**THE TASK:** Pull out each line of the records holding the string "Saccharolobus".

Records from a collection
Segment Open

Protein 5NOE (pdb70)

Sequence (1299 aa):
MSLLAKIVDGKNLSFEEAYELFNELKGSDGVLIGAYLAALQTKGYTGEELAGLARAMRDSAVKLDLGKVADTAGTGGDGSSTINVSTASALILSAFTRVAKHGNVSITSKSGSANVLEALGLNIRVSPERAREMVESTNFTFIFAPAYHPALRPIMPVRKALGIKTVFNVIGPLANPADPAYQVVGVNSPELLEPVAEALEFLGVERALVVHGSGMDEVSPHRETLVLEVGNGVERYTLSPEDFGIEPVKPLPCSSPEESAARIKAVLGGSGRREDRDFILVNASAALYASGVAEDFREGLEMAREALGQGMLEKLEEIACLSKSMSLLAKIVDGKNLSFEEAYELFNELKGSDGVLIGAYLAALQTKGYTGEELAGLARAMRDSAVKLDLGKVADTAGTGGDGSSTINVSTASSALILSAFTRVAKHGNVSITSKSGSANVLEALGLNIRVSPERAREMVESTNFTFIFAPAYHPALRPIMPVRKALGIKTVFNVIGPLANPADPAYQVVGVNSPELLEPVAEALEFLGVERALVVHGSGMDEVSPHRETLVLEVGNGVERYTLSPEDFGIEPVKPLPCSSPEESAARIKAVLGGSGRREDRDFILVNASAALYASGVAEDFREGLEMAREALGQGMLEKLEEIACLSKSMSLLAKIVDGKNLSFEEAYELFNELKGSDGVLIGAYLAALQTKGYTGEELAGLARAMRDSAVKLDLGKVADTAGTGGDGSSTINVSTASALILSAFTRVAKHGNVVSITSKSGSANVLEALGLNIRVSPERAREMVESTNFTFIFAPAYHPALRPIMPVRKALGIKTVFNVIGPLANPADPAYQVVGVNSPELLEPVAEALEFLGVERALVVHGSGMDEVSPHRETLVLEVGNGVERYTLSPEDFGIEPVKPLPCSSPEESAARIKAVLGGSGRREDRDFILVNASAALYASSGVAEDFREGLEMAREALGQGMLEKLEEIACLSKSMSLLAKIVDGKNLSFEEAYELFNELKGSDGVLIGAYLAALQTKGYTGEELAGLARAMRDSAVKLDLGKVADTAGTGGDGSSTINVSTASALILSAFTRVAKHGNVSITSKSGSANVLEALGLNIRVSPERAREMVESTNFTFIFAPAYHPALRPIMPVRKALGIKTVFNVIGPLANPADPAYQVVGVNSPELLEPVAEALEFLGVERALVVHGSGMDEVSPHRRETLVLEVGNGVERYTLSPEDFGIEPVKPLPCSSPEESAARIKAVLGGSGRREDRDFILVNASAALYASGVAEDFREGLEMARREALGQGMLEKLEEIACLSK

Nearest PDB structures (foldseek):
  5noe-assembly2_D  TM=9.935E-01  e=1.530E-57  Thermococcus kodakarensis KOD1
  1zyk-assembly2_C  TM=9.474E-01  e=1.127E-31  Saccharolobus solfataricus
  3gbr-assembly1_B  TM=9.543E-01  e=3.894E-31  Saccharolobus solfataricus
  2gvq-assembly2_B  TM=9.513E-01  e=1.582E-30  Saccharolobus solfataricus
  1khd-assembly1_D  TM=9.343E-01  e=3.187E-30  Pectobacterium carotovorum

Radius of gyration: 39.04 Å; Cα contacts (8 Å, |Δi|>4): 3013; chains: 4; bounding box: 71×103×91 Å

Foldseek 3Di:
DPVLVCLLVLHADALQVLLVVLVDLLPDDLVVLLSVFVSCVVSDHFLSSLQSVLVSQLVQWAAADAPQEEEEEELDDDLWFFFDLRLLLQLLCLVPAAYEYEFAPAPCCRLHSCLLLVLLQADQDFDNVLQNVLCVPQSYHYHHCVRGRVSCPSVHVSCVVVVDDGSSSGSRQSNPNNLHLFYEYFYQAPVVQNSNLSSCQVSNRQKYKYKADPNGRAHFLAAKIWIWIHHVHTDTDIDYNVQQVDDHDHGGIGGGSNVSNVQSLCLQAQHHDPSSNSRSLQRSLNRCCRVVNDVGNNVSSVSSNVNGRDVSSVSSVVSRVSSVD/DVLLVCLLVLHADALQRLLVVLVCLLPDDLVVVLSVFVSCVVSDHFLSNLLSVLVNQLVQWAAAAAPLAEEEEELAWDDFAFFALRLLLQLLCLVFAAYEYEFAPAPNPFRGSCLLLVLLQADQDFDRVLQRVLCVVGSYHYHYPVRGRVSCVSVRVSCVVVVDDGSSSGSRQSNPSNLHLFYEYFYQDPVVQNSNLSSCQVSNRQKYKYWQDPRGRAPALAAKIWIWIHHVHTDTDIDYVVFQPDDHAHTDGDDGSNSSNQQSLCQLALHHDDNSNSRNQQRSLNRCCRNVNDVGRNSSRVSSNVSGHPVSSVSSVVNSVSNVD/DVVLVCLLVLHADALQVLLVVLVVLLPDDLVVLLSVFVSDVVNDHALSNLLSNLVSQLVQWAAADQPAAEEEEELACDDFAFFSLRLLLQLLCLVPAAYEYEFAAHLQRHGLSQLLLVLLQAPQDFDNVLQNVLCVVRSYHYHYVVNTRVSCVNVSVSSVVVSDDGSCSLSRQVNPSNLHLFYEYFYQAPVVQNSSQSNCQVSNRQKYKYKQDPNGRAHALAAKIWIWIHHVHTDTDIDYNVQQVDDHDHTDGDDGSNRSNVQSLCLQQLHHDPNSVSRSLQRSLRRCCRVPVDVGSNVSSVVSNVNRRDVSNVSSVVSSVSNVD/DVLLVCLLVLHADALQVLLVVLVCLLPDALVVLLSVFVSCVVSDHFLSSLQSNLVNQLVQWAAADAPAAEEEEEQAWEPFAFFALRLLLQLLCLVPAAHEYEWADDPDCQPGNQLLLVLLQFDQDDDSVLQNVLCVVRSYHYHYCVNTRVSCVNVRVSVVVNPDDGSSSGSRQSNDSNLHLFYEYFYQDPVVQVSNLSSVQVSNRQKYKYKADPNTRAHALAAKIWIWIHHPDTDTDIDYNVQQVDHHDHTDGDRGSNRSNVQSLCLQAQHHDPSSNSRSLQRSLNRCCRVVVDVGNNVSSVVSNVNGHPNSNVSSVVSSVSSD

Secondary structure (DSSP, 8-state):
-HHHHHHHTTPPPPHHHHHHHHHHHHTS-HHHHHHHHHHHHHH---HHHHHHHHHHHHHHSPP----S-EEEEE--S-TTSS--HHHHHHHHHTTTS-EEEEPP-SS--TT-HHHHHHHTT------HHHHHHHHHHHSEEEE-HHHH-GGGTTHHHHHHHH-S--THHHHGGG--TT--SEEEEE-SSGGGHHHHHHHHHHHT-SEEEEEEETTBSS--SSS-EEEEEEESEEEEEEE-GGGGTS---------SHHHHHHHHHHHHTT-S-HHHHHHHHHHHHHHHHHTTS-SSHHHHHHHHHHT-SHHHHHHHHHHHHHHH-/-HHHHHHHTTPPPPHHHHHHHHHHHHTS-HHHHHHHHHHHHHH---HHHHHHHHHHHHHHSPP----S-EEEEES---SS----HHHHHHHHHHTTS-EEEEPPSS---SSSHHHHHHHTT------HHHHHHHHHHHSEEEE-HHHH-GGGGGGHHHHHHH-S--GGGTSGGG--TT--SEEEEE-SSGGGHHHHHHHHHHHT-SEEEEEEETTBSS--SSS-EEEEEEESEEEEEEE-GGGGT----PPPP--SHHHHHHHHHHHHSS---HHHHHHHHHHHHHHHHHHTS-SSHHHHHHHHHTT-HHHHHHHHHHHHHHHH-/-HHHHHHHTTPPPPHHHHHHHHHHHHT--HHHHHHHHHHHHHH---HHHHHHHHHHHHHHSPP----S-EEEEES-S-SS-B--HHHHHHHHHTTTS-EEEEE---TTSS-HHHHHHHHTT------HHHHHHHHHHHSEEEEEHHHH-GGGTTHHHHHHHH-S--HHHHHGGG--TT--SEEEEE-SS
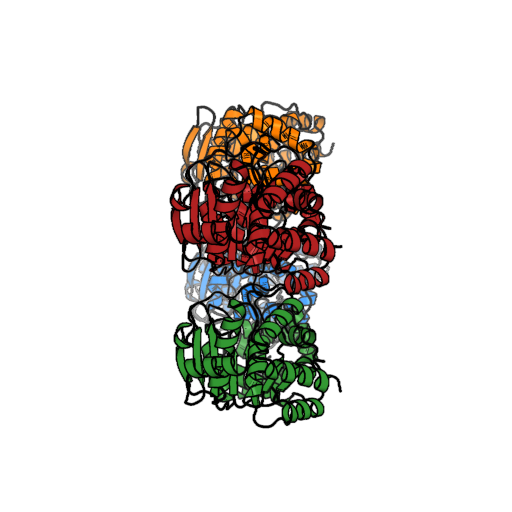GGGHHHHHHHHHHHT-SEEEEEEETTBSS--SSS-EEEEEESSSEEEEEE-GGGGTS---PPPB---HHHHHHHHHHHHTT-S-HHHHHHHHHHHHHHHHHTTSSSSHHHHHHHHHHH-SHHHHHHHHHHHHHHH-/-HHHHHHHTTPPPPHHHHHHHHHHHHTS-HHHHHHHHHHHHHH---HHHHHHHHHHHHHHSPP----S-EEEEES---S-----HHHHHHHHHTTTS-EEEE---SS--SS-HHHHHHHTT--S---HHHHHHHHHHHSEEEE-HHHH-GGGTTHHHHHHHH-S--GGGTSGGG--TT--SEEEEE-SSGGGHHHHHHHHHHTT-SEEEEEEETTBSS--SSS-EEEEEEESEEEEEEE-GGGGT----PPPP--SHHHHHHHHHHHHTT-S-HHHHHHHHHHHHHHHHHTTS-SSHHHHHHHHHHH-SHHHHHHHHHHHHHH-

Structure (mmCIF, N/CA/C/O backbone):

Segment Closed

**SOLUTION TO THIS TASK:**
  1zyk-assembly2_C  TM=9.474E-01  e=1.127E-31  Saccharolobus solfataricus
  3gbr-assembly1_B  TM=9.543E-01  e=3.894E-31  Saccharolobus solfataricus
  2gvq-assembly2_B  TM=9.513E-01  e=1.582E-30  Saccharolobus solfataricus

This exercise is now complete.